The investment policies and all other actions of the Portfolio are and
shall at all times be subject to the control and direction of the Fund's
Board of Trustees.
  (b) Management Services.  The Adviser shall perform (or arrange for the
performance by its affiliates of) the management and administrative
services necessary for the operation of the Fund.  The Adviser shall,
subject to the supervision of the Board of Trustees, perform various
services for the Portfolio, including but not limited to: (i) providing the
Portfolio with office space, equipment and facilities (which may be its
own) for maintaining its organization; (ii) on behalf of the Portfolio,
supervising relations with, and monitoring the performance of, custodians,
depositories, transfer and pricing agents, accountants, attorneys,
underwriters, brokers and dealers, insurers and other persons in any
capacity deemed to be necessary or desirable; (iii) preparing all general
shareholder communications, including shareholder reports; (iv) conducting
shareholder relations; (v) maintaining the Fund's existence and its
records; (vi) during such times as shares are publicly offered, maintaining
the registration and qualification of the Portfolio's shares under federal
and state law; and (vii) investigating the development of and developing
and implementing, if appropriate, management and shareholder services
designed to enhance the value or convenience of the Portfolio as an
investment vehicle.
 The Adviser shall also furnish such reports, evaluations, information or
analyses to the Fund as the Fund's Board of Trustees may request from time
to time or as the Adviser may deem to be desirable.  The Adviser shall make
recommendations to the Fund's Board of Trustees with respect to Fund
policies, and shall carry out such policies as are adopted by the Trustees. 

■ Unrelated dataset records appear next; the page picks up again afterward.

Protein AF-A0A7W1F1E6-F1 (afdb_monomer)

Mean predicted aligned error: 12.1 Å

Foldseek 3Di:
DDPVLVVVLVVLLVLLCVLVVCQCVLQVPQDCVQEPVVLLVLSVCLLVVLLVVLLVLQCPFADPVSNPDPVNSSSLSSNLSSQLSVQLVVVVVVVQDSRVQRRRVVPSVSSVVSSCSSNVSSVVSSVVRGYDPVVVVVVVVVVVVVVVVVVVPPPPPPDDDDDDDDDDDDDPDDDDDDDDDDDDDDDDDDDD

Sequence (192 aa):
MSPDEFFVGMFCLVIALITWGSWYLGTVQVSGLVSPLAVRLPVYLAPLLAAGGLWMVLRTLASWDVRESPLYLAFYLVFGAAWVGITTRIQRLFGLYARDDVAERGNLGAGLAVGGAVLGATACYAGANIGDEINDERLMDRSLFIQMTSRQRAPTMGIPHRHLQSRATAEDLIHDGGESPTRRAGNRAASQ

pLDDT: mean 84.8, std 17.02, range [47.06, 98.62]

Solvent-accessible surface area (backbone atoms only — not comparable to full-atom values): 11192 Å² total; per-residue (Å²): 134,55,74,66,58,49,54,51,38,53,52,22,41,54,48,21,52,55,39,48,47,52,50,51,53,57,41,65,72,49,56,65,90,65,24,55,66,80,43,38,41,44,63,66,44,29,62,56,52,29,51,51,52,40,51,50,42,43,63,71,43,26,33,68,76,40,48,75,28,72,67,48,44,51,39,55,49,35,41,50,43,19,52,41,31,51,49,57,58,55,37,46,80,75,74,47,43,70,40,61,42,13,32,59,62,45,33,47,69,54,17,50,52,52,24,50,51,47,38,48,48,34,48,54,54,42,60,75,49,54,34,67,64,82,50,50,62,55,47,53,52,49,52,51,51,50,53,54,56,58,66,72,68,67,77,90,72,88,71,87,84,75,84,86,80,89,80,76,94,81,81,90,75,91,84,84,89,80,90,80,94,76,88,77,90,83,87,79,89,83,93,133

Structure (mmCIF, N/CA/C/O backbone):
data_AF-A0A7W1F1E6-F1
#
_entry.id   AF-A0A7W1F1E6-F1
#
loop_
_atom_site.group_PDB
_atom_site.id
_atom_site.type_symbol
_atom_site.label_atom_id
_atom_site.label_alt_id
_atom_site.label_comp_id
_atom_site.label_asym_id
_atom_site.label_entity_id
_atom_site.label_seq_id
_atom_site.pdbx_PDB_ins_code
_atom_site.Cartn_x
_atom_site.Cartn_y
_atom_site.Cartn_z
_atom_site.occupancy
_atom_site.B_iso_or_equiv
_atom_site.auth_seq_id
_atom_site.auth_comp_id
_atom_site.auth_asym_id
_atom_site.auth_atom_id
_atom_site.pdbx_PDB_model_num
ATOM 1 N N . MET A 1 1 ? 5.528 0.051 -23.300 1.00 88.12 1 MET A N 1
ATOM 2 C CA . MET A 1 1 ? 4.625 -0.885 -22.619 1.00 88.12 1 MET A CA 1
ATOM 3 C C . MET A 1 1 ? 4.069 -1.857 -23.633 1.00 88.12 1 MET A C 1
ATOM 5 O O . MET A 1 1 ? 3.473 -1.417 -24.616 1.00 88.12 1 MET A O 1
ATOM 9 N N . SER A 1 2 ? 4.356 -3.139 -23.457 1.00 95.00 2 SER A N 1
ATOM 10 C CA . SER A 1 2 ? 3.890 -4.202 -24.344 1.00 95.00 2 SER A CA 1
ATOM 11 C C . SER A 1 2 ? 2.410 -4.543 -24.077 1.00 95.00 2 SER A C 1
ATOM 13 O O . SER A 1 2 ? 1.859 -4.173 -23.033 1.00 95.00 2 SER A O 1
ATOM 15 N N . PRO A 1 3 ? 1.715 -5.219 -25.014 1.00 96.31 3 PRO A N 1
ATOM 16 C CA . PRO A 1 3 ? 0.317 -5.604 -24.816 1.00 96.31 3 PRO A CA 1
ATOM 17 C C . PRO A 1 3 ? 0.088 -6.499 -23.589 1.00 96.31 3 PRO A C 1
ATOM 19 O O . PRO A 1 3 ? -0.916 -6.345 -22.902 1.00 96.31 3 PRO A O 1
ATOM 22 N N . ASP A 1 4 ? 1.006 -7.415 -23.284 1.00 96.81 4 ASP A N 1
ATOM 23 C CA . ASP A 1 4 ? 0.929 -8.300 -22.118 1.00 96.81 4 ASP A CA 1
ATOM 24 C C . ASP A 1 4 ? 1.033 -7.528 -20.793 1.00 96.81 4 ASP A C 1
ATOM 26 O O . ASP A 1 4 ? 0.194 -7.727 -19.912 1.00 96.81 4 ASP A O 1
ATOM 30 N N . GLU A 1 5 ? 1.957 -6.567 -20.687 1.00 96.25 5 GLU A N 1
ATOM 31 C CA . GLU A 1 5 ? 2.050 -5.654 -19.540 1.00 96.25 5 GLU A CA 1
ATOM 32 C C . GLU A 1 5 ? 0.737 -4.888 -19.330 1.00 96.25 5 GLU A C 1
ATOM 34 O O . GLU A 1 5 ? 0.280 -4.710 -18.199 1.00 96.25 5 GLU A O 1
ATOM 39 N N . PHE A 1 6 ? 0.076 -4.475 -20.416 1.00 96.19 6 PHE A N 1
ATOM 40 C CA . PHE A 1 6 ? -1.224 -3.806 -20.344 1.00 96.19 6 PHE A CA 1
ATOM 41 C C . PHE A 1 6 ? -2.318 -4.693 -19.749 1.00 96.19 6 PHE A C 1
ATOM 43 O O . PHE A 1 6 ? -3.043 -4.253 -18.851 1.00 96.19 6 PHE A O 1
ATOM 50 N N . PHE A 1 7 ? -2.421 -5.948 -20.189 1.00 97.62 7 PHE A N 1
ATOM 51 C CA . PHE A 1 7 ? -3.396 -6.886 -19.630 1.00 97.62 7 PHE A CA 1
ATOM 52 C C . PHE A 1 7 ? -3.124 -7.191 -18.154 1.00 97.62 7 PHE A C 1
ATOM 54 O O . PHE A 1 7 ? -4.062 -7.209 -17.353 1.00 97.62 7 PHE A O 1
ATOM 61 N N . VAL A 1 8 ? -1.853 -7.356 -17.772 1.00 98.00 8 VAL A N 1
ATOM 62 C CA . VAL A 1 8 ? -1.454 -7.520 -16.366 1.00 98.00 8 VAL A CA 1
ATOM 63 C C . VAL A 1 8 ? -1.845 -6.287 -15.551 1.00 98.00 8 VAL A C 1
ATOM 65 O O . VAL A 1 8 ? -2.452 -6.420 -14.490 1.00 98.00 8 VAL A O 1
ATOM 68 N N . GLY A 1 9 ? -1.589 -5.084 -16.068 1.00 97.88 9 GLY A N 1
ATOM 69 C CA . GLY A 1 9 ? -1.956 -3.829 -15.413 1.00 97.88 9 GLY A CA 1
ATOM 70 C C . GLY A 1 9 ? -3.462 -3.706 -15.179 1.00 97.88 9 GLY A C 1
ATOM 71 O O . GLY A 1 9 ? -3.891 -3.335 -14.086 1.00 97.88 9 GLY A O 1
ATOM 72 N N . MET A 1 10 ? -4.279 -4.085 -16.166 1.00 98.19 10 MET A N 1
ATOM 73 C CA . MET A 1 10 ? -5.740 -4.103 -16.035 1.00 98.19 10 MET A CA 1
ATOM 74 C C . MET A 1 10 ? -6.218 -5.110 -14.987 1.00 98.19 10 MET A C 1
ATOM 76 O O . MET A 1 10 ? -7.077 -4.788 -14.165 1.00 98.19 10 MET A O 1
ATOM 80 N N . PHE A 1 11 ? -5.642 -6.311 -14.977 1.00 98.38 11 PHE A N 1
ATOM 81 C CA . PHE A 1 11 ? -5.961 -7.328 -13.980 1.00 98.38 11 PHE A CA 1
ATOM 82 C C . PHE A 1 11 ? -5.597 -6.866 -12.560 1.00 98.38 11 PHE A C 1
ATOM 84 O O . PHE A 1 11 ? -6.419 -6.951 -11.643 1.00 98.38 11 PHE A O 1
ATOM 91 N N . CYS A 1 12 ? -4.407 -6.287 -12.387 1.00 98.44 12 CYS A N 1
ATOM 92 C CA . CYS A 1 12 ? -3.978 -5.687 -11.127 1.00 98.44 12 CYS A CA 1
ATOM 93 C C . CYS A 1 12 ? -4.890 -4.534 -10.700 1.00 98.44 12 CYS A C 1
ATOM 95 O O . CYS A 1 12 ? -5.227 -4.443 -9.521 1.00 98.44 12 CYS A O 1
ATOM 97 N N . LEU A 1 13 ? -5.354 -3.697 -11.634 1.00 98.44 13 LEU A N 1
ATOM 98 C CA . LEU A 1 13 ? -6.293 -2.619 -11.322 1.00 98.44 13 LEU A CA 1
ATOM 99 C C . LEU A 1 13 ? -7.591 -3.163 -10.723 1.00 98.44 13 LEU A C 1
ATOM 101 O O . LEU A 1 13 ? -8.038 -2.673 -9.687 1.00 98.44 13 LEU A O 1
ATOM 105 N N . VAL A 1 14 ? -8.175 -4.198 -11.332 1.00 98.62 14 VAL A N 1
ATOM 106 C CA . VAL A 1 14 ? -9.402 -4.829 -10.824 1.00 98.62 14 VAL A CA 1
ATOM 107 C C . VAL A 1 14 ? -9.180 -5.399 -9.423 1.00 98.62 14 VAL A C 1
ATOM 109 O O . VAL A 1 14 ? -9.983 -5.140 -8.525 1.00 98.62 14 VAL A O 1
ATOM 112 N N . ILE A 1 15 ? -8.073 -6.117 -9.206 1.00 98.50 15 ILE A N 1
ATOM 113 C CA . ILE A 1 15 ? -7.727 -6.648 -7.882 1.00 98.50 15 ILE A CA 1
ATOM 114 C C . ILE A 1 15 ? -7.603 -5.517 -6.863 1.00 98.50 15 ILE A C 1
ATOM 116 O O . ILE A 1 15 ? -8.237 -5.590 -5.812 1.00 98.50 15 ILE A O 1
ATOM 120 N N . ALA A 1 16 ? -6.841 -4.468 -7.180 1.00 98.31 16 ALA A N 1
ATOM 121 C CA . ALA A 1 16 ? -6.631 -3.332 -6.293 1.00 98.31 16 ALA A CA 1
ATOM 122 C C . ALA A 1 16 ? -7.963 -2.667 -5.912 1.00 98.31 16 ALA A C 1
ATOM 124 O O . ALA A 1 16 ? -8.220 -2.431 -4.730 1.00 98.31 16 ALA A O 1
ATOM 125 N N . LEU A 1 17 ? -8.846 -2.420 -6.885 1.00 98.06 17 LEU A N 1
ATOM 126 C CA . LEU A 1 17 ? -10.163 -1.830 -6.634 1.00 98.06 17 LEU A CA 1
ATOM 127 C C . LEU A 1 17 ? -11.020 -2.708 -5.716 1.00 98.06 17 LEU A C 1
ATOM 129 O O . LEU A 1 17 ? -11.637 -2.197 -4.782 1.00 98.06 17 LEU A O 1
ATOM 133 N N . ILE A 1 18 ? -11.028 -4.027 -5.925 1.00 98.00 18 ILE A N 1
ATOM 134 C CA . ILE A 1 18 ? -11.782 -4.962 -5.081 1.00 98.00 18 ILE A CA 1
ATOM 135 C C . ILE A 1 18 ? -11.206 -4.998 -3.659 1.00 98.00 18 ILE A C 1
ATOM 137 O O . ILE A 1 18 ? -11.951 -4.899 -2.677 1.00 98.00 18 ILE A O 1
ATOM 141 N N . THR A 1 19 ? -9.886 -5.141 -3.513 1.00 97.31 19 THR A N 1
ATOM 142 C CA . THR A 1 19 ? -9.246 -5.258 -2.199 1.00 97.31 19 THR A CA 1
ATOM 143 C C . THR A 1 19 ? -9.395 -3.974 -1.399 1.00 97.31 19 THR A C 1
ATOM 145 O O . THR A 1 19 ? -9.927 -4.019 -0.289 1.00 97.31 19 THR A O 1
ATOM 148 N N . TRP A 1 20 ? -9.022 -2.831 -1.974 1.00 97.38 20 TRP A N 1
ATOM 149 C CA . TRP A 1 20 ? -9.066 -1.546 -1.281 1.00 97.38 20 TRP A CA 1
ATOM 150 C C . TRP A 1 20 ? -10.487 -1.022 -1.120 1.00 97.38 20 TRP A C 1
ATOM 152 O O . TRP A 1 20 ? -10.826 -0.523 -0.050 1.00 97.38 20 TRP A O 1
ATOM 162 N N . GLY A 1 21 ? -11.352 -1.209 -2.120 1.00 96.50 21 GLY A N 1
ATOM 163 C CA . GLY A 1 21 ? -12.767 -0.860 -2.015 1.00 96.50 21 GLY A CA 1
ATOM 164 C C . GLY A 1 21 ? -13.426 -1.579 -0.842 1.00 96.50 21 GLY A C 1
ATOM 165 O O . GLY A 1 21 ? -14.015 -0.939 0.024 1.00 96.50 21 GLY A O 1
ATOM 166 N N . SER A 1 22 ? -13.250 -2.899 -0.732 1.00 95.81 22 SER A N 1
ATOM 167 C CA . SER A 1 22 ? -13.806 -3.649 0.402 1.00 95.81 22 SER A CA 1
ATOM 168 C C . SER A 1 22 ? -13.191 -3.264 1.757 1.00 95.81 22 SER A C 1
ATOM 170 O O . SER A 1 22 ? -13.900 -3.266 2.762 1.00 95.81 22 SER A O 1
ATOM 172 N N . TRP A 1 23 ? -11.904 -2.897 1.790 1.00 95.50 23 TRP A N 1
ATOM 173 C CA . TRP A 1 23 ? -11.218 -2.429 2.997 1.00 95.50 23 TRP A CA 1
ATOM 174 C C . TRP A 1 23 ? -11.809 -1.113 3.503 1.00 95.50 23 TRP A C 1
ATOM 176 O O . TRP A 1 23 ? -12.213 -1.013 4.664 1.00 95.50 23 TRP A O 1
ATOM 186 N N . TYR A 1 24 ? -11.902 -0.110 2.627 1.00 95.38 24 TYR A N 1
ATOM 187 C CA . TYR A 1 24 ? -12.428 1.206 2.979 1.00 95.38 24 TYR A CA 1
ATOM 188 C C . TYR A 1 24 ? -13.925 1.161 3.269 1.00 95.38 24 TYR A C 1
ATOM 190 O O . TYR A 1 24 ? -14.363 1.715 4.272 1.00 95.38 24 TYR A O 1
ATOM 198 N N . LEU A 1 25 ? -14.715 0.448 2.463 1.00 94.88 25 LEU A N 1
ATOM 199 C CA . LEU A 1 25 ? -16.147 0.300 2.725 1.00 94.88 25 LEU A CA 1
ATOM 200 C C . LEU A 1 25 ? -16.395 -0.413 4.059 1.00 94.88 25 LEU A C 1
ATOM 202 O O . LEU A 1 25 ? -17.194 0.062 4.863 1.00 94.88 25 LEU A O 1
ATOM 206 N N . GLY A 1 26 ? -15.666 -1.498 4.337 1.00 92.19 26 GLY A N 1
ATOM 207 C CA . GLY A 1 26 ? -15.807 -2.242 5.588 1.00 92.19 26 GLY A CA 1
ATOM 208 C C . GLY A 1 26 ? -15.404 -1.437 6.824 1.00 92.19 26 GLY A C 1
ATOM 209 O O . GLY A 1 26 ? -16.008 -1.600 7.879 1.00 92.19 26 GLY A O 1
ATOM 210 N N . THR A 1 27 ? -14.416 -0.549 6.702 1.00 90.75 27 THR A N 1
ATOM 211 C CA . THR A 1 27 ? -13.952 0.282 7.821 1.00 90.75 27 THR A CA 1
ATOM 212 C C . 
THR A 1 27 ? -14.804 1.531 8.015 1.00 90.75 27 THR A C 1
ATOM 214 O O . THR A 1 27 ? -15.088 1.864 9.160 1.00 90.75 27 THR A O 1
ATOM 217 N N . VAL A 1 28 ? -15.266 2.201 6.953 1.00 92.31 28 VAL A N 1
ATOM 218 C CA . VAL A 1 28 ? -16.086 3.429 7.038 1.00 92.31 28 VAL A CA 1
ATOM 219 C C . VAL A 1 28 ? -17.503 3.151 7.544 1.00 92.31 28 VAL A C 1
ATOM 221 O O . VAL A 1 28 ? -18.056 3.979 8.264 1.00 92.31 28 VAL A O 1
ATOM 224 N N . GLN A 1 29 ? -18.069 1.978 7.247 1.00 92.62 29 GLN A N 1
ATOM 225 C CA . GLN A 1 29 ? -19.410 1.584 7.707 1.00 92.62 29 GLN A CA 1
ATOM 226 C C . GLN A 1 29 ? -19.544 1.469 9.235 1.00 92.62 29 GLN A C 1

The Adviser shall, subject to review by the Board of Trustees, furnish such
other services as the Adviser shall from time to time determine to be
necessary or useful to perform its obligations under this Contract.
     (c) The Adviser shall place all orders for the purchase and sale of
portfolio securities for the Portfolio's account with brokers or dealers
selected by the Adviser, which may include brokers or dealers affiliated
with the Adviser.         The Adviser shall use its best efforts to seek to
execute portfolio transactions at prices which are advantageous to the
Portfolio and at commission rates which are reasonable in relation to the
benefits received.         In selecting brokers or dealers qualified to
execute a particular transaction, brokers or dealers may be selected who
also provide brokerage and research services (as those terms are defined in
Section 28(e) of the Securities Exchange Act of 1934) to the Portfolio
and/or the other accounts over which the Adviser or its affiliates exercise
investment discretion.         The Adviser is authorized to pay a broker or
dealer who provides such brokerage and research services a commission for
executing a portfolio transaction for the Portfolio which is in excess of
the amount of commission another broker or dealer would have charged for
effecting that transaction if the Adviser determines in good faith that
such amount of commission is reasonable in relation to the value of the
brokerage and research services provided by such broker or dealer.     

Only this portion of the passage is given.